Ebenfalls einen gewissen Erfolg hatte der Aufruf, vermehrt Frauen zu wählen. Wenn auch noch lange nicht die Hälfte des Parlaments weiblich ist, so nahm der Frauenanteil doch zu: In den Nationalrat wurden 29 oder 14,5%, in den Ständerat 5 oder 10,9% Frauen gewählt (1983: 22 oder 11 % bzw. 3 oder 6,5%). Die meisten Parlamentarierinnen stellt wie schon bisher die SP, die 12 (29,3%) Frauen in den National- und 2 (40%) in den Ständerat brachte. An zweiter Stelle, aber prozentual schon leicht unter dem Durchschnitt, folgt die CVP mit 5 National- (11,9%) und 2 Ständerätinnen (10,5%). Im Verhältnis zu ihren Sitzzahlen überdurchschnittlich viele Frauen wurden wie 1983 bei den POCH-Grünen (50%), bei der Grünen Partei und beim Landesring (je 33,3%) gewählt. Erstmals schaffte mit Elisabeth Zölch-Balmer auch eine SVP-Politikerin die Wahl in den Nationalrat, und da für den neuen Bundesrat Adolf Ogi eine weitere Frau nachrückte, sitzen nun zwei SVP-Nationalrätinnen im Parlament. Obwohl die SVP bezüglich Frauenfreundlichkeit in der vergangenen Legislatur nicht gerade glänzte, gelang es ihr als einziger Partei, erheblich mehr Wählerinnen als 1983 hinter sich zu scharen. Galt die SVP bis anhin als ausgesprochene Männerpartei, deren Wählerschaft 1983 nur zu 28% aus Frauen bestand, kann sie nun mit einem etwa gleich hohen Frauenanteil rechnen wie die übrigen Parteien (44%) [46].

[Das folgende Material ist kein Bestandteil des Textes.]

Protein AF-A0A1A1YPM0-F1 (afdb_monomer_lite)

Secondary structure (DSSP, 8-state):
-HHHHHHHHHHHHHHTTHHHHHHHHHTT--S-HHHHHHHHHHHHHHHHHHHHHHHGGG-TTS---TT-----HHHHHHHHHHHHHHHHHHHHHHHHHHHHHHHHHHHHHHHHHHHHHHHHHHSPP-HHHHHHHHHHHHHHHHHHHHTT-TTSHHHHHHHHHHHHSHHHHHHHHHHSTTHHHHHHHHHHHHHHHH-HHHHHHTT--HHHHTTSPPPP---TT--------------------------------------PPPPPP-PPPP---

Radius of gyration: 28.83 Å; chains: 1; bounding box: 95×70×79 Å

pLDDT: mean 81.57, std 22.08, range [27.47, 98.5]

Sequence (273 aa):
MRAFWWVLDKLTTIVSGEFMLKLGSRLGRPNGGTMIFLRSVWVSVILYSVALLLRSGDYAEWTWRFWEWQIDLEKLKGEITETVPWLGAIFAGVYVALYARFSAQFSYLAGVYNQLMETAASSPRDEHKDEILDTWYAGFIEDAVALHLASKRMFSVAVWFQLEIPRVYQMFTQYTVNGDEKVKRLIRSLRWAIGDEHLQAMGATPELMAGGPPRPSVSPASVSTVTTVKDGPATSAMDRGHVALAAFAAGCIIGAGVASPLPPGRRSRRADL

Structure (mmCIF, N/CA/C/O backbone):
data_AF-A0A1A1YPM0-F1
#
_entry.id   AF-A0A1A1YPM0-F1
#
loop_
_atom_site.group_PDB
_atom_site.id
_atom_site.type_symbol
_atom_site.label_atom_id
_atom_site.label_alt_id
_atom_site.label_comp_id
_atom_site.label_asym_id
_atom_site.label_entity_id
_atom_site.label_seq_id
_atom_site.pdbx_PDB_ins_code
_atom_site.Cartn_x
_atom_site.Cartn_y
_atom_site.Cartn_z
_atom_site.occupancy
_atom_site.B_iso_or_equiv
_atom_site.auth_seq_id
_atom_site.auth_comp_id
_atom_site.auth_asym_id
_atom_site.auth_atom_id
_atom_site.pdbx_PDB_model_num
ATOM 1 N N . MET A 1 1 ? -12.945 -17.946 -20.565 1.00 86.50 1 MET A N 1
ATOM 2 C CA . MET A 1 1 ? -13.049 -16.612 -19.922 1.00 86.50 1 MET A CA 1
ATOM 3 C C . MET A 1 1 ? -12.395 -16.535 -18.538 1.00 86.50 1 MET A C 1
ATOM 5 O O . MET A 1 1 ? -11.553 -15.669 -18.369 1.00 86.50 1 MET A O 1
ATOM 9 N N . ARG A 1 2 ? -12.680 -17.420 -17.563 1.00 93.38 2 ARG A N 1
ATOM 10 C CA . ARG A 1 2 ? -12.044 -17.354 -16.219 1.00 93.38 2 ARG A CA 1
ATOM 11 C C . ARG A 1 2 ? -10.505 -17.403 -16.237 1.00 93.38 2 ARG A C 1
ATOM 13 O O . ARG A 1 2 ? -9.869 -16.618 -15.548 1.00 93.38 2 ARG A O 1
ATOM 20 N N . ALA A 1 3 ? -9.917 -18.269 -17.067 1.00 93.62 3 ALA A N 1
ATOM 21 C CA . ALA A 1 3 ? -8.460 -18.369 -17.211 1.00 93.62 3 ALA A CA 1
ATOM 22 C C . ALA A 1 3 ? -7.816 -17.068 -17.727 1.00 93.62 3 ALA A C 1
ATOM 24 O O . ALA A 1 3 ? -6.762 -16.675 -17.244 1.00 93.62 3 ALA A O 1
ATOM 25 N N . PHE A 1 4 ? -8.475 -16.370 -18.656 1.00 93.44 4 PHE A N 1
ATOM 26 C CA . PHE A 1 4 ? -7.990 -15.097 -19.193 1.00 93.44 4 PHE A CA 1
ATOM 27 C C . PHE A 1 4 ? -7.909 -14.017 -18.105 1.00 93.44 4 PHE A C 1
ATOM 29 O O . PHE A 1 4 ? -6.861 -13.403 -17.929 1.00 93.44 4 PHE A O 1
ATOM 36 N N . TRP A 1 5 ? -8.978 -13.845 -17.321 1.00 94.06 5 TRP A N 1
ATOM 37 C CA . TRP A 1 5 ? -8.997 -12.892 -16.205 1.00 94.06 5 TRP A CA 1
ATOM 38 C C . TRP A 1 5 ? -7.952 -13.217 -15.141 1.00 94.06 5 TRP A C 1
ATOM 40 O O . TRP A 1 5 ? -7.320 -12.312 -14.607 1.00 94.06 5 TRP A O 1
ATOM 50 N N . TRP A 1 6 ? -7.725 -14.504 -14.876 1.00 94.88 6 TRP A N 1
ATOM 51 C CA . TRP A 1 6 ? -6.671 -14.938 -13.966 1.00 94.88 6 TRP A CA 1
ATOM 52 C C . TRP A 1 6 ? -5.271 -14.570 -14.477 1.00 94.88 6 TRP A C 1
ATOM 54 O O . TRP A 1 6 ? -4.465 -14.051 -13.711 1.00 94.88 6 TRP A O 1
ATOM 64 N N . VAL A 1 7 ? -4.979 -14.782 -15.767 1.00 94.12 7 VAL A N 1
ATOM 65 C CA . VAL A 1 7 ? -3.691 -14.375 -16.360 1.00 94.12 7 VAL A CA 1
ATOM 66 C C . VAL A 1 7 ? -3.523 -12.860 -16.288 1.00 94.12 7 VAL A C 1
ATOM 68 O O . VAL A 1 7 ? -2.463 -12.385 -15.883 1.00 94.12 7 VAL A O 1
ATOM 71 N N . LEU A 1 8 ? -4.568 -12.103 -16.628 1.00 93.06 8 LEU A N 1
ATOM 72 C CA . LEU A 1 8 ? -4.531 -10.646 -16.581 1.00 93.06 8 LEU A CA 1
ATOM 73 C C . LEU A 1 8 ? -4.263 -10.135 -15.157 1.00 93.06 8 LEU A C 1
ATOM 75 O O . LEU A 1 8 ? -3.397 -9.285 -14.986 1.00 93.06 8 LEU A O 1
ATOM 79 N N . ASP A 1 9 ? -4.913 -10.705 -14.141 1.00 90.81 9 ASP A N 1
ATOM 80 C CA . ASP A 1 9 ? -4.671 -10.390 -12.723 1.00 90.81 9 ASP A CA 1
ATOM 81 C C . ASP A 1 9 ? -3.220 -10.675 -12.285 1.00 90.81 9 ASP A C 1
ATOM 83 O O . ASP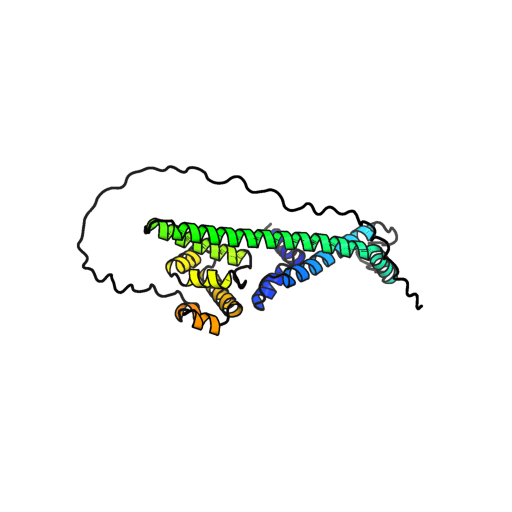 A 1 9 ? -2.596 -9.902 -11.551 1.00 90.81 9 ASP A O 1
ATOM 87 N N . LYS A 1 10 ? -2.622 -11.768 -12.774 1.00 91.88 10 LYS A N 1
ATOM 88 C CA . LYS A 1 10 ? -1.203 -12.056 -12.515 1.00 91.88 10 LYS A CA 1
ATOM 89 C C . LYS A 1 10 ? -0.286 -11.053 -13.194 1.00 91.88 10 LYS A C 1
ATOM 91 O O . LYS A 1 10 ? 0.660 -10.584 -12.560 1.00 91.88 10 LYS A O 1
ATOM 96 N N . LEU A 1 11 ? -0.570 -10.697 -14.442 1.00 91.88 11 LEU A N 1
ATOM 97 C CA . LEU A 1 11 ? 0.212 -9.706 -15.173 1.00 91.88 11 LEU A CA 1
ATOM 98 C C . LEU A 1 11 ? 0.124 -8.331 -14.512 1.00 91.88 11 LEU A C 1
ATOM 100 O O . LEU A 1 11 ? 1.161 -7.714 -14.286 1.00 91.88 11 LEU A O 1
ATOM 104 N N . THR A 1 12 ? -1.064 -7.875 -14.114 1.00 91.56 12 THR A N 1
ATOM 105 C CA . THR A 1 12 ? -1.217 -6.596 -13.404 1.00 91.56 12 THR A CA 1
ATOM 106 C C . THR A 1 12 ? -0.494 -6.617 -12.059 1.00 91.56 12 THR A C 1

Im Anschluss an den Wahlerfolg der Grünen Partei, die mit 9 Abgeordneten Fraktionsstärke erreichte, stellte sich die Frage, wie sich die Grünen und die Gruppierungen links der SP organisieren würden. Die GPS begrüsste zwar eine Zusammenarbeit, lehnte hingegen eine Fraktionsgemeinschaft mit anderen grünen Kräften ab. Die von der POCH angestrebte Fraktion mit dem PSA, der PdA und dem Grünen Bündnis scheiterte. Nachdem sich Werner Carobbio (psa, TI) nach einigem Zögern entschieden hatte, der SP-Fraktion beizutreten, und Hanspeter Thür (gbs, AG) keine Gemeinschaft mit dem PdA-Vertreter Spielmann (GE) eingehen wollte, blieben nur noch vier Abgeordnete, was zur Bildung einer Fraktion nicht reicht [47].
 
[44] Vat., 21.10.87; Ww, 22.10.87. Zur Berufsstruktur des bisherigen Parlaments siehe Lit. (Altermatt / Rölli).
[45] SoZ, 6.12.87.
[46] Vgl. VOX-Analyse, 1987, S. 22. Siehe auch NZZ, 28.10.87 (Analyse von T.H. Ballmer-Cao und F. Höpflinger).
[47] Auseinandersetzungen um eine grün-linke Fraktion (GBS/PSA/POCH/GBS): Presse vom 2.11.87 (GPS); BZ, 3.11.87 (GBS); NZZ, 11.1 1.87 (PSA), 16.11.87 (GPS-Entscheid), 20.11.87 (Thür).